▶ _What you have to do_
The output is the line holding "ATOM 206 O O" and all lines after it to the end of the records below; restate them unchanged and add nothing.

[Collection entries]
____

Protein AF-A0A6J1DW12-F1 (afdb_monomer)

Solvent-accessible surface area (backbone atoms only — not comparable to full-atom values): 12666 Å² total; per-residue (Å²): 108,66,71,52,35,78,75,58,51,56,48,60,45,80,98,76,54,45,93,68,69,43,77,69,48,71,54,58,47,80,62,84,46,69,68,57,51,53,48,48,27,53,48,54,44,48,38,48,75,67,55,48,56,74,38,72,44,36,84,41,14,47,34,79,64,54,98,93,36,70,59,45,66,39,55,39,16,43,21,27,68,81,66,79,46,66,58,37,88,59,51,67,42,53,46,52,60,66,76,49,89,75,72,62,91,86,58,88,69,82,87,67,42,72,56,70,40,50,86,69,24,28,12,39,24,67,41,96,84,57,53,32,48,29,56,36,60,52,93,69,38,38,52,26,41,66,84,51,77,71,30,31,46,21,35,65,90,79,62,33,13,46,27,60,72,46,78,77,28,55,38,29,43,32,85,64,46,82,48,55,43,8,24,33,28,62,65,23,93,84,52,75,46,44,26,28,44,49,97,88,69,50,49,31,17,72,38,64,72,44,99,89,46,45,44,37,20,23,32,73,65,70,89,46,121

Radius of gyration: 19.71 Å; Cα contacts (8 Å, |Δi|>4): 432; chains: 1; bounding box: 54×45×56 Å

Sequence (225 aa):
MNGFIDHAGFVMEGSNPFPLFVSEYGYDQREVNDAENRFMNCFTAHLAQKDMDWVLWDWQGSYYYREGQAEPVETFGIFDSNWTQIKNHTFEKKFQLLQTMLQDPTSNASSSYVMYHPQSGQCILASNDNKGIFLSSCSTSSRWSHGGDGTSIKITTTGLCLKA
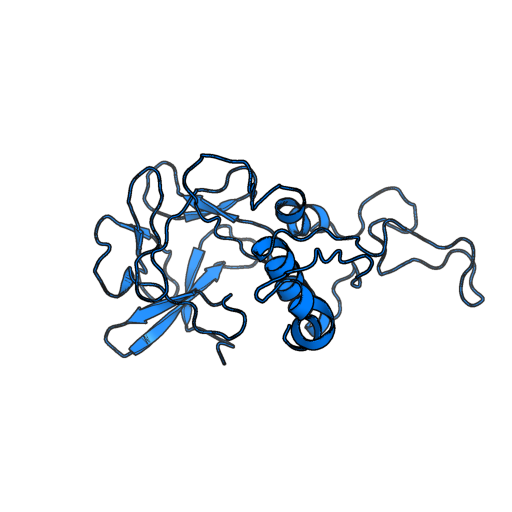NGEGLRVSLSSDCLSQQSVWRAISNSKLHLATFTQDGKNFCLQIESSNSSKIVTRSCICAN

Secondary structure (DSSP, 8-state):
-HHHHHHTGGGGSSSS-----EEEE---TT---HHHHHHHHHHHHHHHHHT--EEES---SB-SEETTEES-B-SSSSB-TTSSSBSSTTHHHHHTGGGS----TT--SPP-B--EETTTTEEEEE-TTSSBEEEE-GGGPPPEEE-STTB-EEETTT--EEE--STTPBPEEES--SSGGG-BEE-STTS--EEEE-TTS-EEEEEESSTT--BEEEEE--S--

Foldseek 3Di:
DVVCCVPFVVQCDDDHHDAGAAEEDFDQLVCPDPVRLVVQLLVLVVCLVVLHHYDYPDQDAFDCDDDHDGQHGDRRHQAHSVNPHGPRPQVCLLCVSSVDRQDDPPDPDDDWDWAADNSRSWTWAADPVQWAIFTDRSVRTFTWDDPAAFFFIAGPPPRWTWFAPDALDFITTHPPGNDQRRGWHQQAPSSSFIWGADPVGFIWTWDASDPPTRTIHTHGDDPSD

Mean predicted aligned error: 4.24 Å

pLDDT: mean 93.61, std 4.01, range [58.44, 98.06]

Organism: Momordica charantia (NCBI:txid3673)

Nearest PDB structures (foldseek):
  1ups-assembly2_B  TM=7.091E-01  e=2.714E-03  Clostridium perfringens
  2f2f-assembly2_D  TM=6.034E-01  e=5.301E-03  Aggregatibacter actinomycetemcomitans
  6ifb-assembly1_B  TM=5.621E-01  e=2.579E-02  Entamoeba histolytica HM-1:IMSS
  6ifa-assembly2_C  TM=5.456E-01  e=2.913E-02  Entamoeba histolytica HM-1:IMSS
  7zoi-assembly1_A  TM=5.850E-01  e=5.405E-01  Chitinophaga pinensis DSM 2588

InterPro domains:
  IPR017853 Glycoside hydrolase superfamily [SSF51445] (16-95)
  IPR035992 Ricin B-like lectins [SSF50370] (112-222)

Structure (mmCIF, N/CA/C/O backbone):
data_AF-A0A6J1DW12-F1
#
_entry.id   AF-A0A6J1DW12-F1
#
loop_
_atom_site.group_PDB
_atom_site.id
_atom_site.type_symbol
_atom_site.label_atom_id
_atom_site.label_alt_id
_atom_site.label_comp_id
_atom_site.label_asym_id
_atom_site.label_entity_id
_atom_site.label_seq_id
_atom_site.pdbx_PDB_ins_code
_atom_site.Cartn_x
_atom_site.Cartn_y
_atom_site.Cartn_z
_atom_site.occupancy
_atom_site.B_iso_or_equiv
_atom_site.auth_seq_id
_atom_site.auth_comp_id
_atom_site.auth_asym_id
_atom_site.auth_atom_id
_atom_site.pdbx_PDB_model_num
ATOM 1 N N . MET A 1 1 ? -5.446 -6.924 -11.463 1.00 87.38 1 MET A N 1
ATOM 2 C CA . MET A 1 1 ? -4.769 -7.913 -10.600 1.00 87.38 1 MET A CA 1
ATOM 3 C C . MET A 1 1 ? -5.013 -9.335 -11.067 1.00 87.38 1 MET A C 1
ATOM 5 O O . MET A 1 1 ? -4.037 -10.049 -11.197 1.00 87.38 1 MET A O 1
ATOM 9 N N . ASN A 1 2 ? -6.250 -9.708 -11.420 1.00 85.81 2 ASN A N 1
ATOM 10 C CA . ASN A 1 2 ? -6.590 -11.042 -11.949 1.00 85.81 2 ASN A CA 1
ATOM 11 C C . ASN A 1 2 ? -5.592 -11.554 -12.997 1.00 85.81 2 ASN A C 1
ATOM 13 O O . ASN A 1 2 ? -5.022 -12.609 -12.798 1.00 85.81 2 ASN A O 1
ATOM 17 N N . GLY A 1 3 ? -5.239 -10.742 -14.002 1.00 90.56 3 GLY A N 1
ATOM 18 C CA . GLY A 1 3 ? -4.232 -11.138 -14.995 1.00 90.56 3 GLY A CA 1
ATOM 19 C C . GLY A 1 3 ? -2.885 -11.590 -14.406 1.00 90.56 3 GLY A C 1
ATOM 20 O O . GLY A 1 3 ? -2.345 -12.588 -14.861 1.00 90.56 3 GLY A O 1
ATOM 21 N N . PHE A 1 4 ? -2.362 -10.926 -13.369 1.00 92.31 4 PHE A N 1
ATOM 22 C CA . PHE A 1 4 ? -1.130 -11.366 -12.698 1.00 92.31 4 PHE A CA 1
ATOM 23 C C . PHE A 1 4 ? -1.331 -12.692 -11.953 1.00 92.31 4 PHE A C 1
ATOM 25 O O . PHE A 1 4 ? -0.491 -13.583 -12.043 1.00 92.31 4 PHE A O 1
ATOM 32 N N . ILE A 1 5 ? -2.457 -12.843 -11.252 1.00 91.62 5 ILE A N 1
ATOM 33 C CA . ILE A 1 5 ? -2.786 -14.072 -10.517 1.00 91.62 5 ILE A CA 1
ATOM 34 C C . ILE A 1 5 ? -2.933 -15.254 -11.474 1.00 91.62 5 ILE A C 1
ATOM 36 O O . ILE A 1 5 ? -2.295 -16.281 -11.271 1.00 91.62 5 ILE A O 1
ATOM 40 N N . ASP A 1 6 ? -3.696 -15.075 -12.547 1.00 92.50 6 ASP A N 1
ATOM 41 C CA . ASP A 1 6 ? -4.030 -16.132 -13.499 1.00 92.50 6 ASP A CA 1
ATOM 42 C C . ASP A 1 6 ? -2.799 -16.634 -14.273 1.00 92.50 6 ASP A C 1
ATOM 44 O O . ASP A 1 6 ? -2.749 -17.801 -14.650 1.00 92.50 6 ASP A O 1
ATOM 48 N N . HIS A 1 7 ? -1.796 -15.775 -14.500 1.00 93.81 7 HIS A N 1
ATOM 49 C CA . HIS A 1 7 ? -0.618 -16.115 -15.310 1.00 93.81 7 HIS A CA 1
ATOM 50 C C . HIS A 1 7 ? 0.642 -16.423 -14.494 1.00 93.81 7 HIS A C 1
ATOM 52 O O . HIS A 1 7 ? 1.516 -17.130 -14.990 1.00 93.81 7 HIS A O 1
ATOM 58 N N . ALA A 1 8 ? 0.761 -15.898 -13.273 1.00 93.31 8 ALA A N 1
ATOM 59 C CA . ALA A 1 8 ? 1.947 -16.080 -12.437 1.00 93.31 8 ALA A CA 1
ATOM 60 C C . ALA A 1 8 ? 1.587 -16.411 -10.986 1.00 93.31 8 ALA A C 1
ATOM 62 O O . ALA A 1 8 ? 2.102 -17.377 -10.434 1.00 93.31 8 ALA A O 1
ATOM 63 N N . GLY A 1 9 ? 0.683 -15.646 -10.368 1.00 92.75 9 GLY A N 1
ATOM 64 C CA . GLY A 1 9 ? 0.400 -15.753 -8.934 1.00 92.75 9 GLY A CA 1
ATOM 65 C C . GLY A 1 9 ? -0.174 -17.099 -8.479 1.00 92.75 9 GLY A C 1
ATOM 66 O O . GLY A 1 9 ? 0.033 -17.478 -7.327 1.00 92.75 9 GLY A O 1
ATOM 67 N N . PHE A 1 10 ? -0.838 -17.844 -9.369 1.00 92.69 10 PHE A N 1
ATOM 68 C CA . PHE A 1 10 ? -1.450 -19.142 -9.065 1.00 92.69 10 PHE A CA 1
ATOM 69 C C . PHE A 1 10 ? -0.459 -20.177 -8.507 1.00 92.69 10 PHE A C 1
ATOM 71 O O . PHE A 1 10 ? -0.871 -21.077 -7.779 1.00 92.69 10 PHE A O 1
ATOM 78 N N . VAL A 1 11 ? 0.842 -20.055 -8.811 1.00 94.25 11 VAL A N 1
ATOM 79 C CA . VAL A 1 11 ? 1.869 -21.000 -8.332 1.00 94.25 11 VAL A CA 1
ATOM 80 C C . VAL A 1 11 ? 2.087 -20.931 -6.820 1.00 94.25 11 VAL A C 1
ATOM 82 O O . VAL A 1 11 ? 2.581 -21.890 -6.237 1.00 94.25 11 VAL A O 1
ATOM 85 N N . MET A 1 12 ? 1.710 -19.821 -6.179 1.00 92.88 12 MET A N 1
ATOM 86 C CA . MET A 1 12 ? 1.839 -19.628 -4.730 1.00 92.88 12 MET A CA 1
ATOM 87 C C . MET A 1 12 ? 0.662 -20.218 -3.937 1.00 92.88 12 MET A C 1
ATOM 89 O O . MET A 1 12 ? 0.625 -20.095 -2.713 1.00 92.88 12 MET A O 1
ATOM 93 N N . GLU A 1 13 ? -0.328 -20.809 -4.607 1.00 90.19 13 GLU A N 1
ATOM 94 C CA . GLU A 1 13 ? -1.544 -21.338 -3.986 1.00 90.19 13 GLU A CA 1
ATOM 95 C C . GLU A 1 13 ? -1.642 -22.869 -4.133 1.00 90.19 13 GLU A C 1
ATOM 97 O O . GLU A 1 13 ? -0.903 -23.504 -4.884 1.00 90.19 13 GLU A O 1
ATOM 102 N N . GLY A 1 14 ? -2.568 -23.486 -3.394 1.00 89.25 14 GLY A N 1
ATOM 103 C CA . GLY A 1 14 ? -2.809 -24.932 -3.435 1.00 89.25 14 GLY A CA 1
ATOM 104 C C . GLY A 1 14 ? -1.995 -25.744 -2.421 1.00 89.25 14 GLY A C 1
ATOM 105 O O . GLY A 1 14 ? -1.444 -25.215 -1.460 1.00 89.25 14 GLY A O 1
ATOM 106 N N . SER A 1 15 ? -1.975 -27.069 -2.602 1.00 92.75 15 SER A N 1
ATOM 107 C CA . SER A 1 15 ? -1.373 -28.012 -1.644 1.00 92.75 15 SER A CA 1
ATOM 108 C C . SER A 1 15 ? 0.153 -28.088 -1.707 1.00 92.75 15 SER A C 1
ATOM 110 O O . SER A 1 15 ? 0.763 -28.628 -0.789 1.00 92.75 15 SER A O 1
ATOM 112 N N . ASN A 1 16 ? 0.763 -27.604 -2.792 1.00 92.12 16 ASN A N 1
ATOM 113 C CA . ASN A 1 16 ? 2.212 -27.583 -2.977 1.00 92.12 16 ASN A CA 1
ATOM 114 C C . ASN A 1 16 ? 2.639 -26.257 -3.631 1.00 92.12 16 ASN A C 1
ATOM 116 O O . ASN A 1 16 ? 2.881 -26.231 -4.841 1.00 92.12 16 ASN A O 1
ATOM 120 N N . PRO A 1 17 ? 2.644 -25.154 -2.865 1.00 92.88 17 PRO A N 1
ATOM 121 C CA . PRO A 1 17 ? 2.970 -23.837 -3.392 1.00 92.88 17 PRO A CA 1
ATOM 122 C C . PRO A 1 17 ? 4.456 -23.738 -3.761 1.00 92.88 17 PRO A C 1
ATOM 124 O O . PRO A 1 17 ? 5.318 -24.304 -3.088 1.00 92.88 17 PRO A O 1
ATOM 127 N N . PHE A 1 18 ? 4.754 -22.978 -4.812 1.00 93.69 18 PHE A N 1
ATOM 128 C CA . PHE A 1 18 ? 6.108 -22.633 -5.239 1.00 93.69 18 PHE A CA 1
ATOM 129 C C . PHE A 1 18 ? 6.412 -21.160 -4.942 1.00 93.69 18 PHE A C 1
ATOM 131 O O . PHE A 1 18 ? 5.520 -20.315 -5.064 1.00 93.69 18 PHE A O 1
ATOM 138 N N . PRO A 1 19 ? 7.666 -20.828 -4.579 1.00 91.38 19 PRO A N 1
ATOM 139 C CA . PRO A 1 19 ? 8.071 -19.440 -4.421 1.00 91.38 19 PRO A CA 1
ATOM 140 C C . PRO A 1 19 ? 7.967 -18.709 -5.764 1.00 91.38 19 PRO A C 1
ATOM 142 O O . PRO A 1 19 ? 8.389 -19.227 -6.800 1.00 91.38 19 PRO A O 1
ATOM 145 N N . LEU A 1 20 ? 7.424 -17.494 -5.732 1.00 94.31 20 LEU A N 1
ATOM 146 C CA . LEU A 1 20 ? 7.337 -16.606 -6.884 1.00 94.31 20 LEU A CA 1
ATOM 147 C C . LEU A 1 20 ? 8.097 -15.319 -6.579 1.00 94.31 20 LEU A C 1
ATOM 149 O O . LEU A 1 20 ? 7.815 -14.637 -5.598 1.00 94.31 20 LEU A O 1
ATOM 153 N N . PHE A 1 21 ? 9.027 -14.987 -7.462 1.00 95.25 21 PHE A N 1
ATOM 154 C CA . PHE A 1 21 ? 9.823 -13.771 -7.417 1.00 95.25 21 PHE A CA 1
ATOM 155 C C . PHE A 1 21 ? 9.445 -12.889 -8.606 1.00 95.25 21 PHE A C 1
ATOM 157 O O . PHE A 1 21 ? 9.501 -13.340 -9.753 1.00 95.25 21 PHE A O 1
ATOM 164 N N . VAL A 1 22 ? 9.052 -11.638 -8.350 1.00 96.38 22 VAL A N 1
ATOM 165 C CA . VAL A 1 22 ? 8.739 -10.677 -9.418 1.00 96.38 22 VAL A CA 1
ATOM 166 C C . VAL A 1 22 ? 10.044 -10.077 -9.928 1.00 96.38 22 VAL A C 1
ATOM 168 O O . VAL A 1 22 ? 10.490 -9.036 -9.453 1.00 96.38 22 VAL A O 1
ATOM 171 N N . SER A 1 23 ? 10.673 -10.756 -10.884 1.00 95.06 23 SER A N 1
ATOM 172 C CA . SER A 1 23 ? 12.010 -10.402 -11.374 1.00 95.06 23 SER A CA 1
ATOM 173 C C . SER A 1 23 ? 12.074 -9.095 -12.161 1.00 95.06 23 SER A C 1
ATOM 175 O O . SER A 1 23 ? 13.156 -8.533 -12.294 1.00 95.06 23 SER A O 1
ATOM 177 N N . GLU A 1 24 ? 10.950 -8.637 -12.713 1.00 94.00 24 GLU A N 1
ATOM 178 C CA . GLU A 1 24 ? 10.886 -7.394 -13.474 1.00 94.00 24 GLU A CA 1
ATOM 179 C C . GLU A 1 24 ? 9.463 -6.828 -13.481 1.00 94.00 24 GLU A C 1
ATOM 181 O O . GLU A 1 24 ? 8.496 -7.516 -13.814 1.00 94.00 24 GLU A O 1
ATOM 186 N N . TYR A 1 25 ? 9.339 -5.557 -13.115 1.00 94.19 25 TYR A N 1
ATOM 187 C CA . TYR A 1 25 ? 8.160 -4.721 -13.328 1.00 94.19 25 TYR A CA 1
ATOM 188 C C . TYR A 1 25 ? 8.590 -3.256 -13.259 1.00 94.19 25 TYR A C 1
ATOM 190 O O . TYR A 1 25 ? 9.621 -2.947 -12.673 1.00 94.19 25 TYR A O 1
ATOM 198 N N . GLY A 1 26 ? 7.814 -2.339 -13.824 1.00 93.19 26 GLY A N 1
ATOM 199 C CA . GLY A 1 26 ? 8.182 -0.928 -13.853 1.00 93.19 26 GLY A CA 1
ATOM 200 C C . GLY A 1 26 ? 6.987 -0.035 -14.143 1.00 93.19 26 GLY A C 1
ATOM 201 O O . GLY A 1 26 ? 5.924 -0.509 -14.545 1.00 93.19 26 GLY A O 1
ATOM 202 N N . TYR A 1 27 ? 7.179 1.258 -13.915 1.00 94.56 27 TYR A N 1
ATOM 203 C CA . TYR A 1 27 ? 6.216 2.305 -14.239 1.00 94.56 27 TYR A CA 1
ATOM 204 C C . TYR A 1 27 ? 6.951 3.606 -14.554 1.00 94.56 27 TYR A C 1
ATOM 206 O O . TYR A 1 27 ? 8.077 3.820 -14.096 1.00 94.56 27 TYR A O 1
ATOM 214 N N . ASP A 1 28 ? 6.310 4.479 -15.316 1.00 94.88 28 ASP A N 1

____

▶ _Task answer_
ATOM 206 O O . TYR A 1 27 ? 8.077 3.820 -14.096 1.00 94.56 27 TYR A O 1
ATOM 214 N N . ASP A 1 28 ? 6.310 4.479 -15.316 1.00 94.88 28 ASP A N 1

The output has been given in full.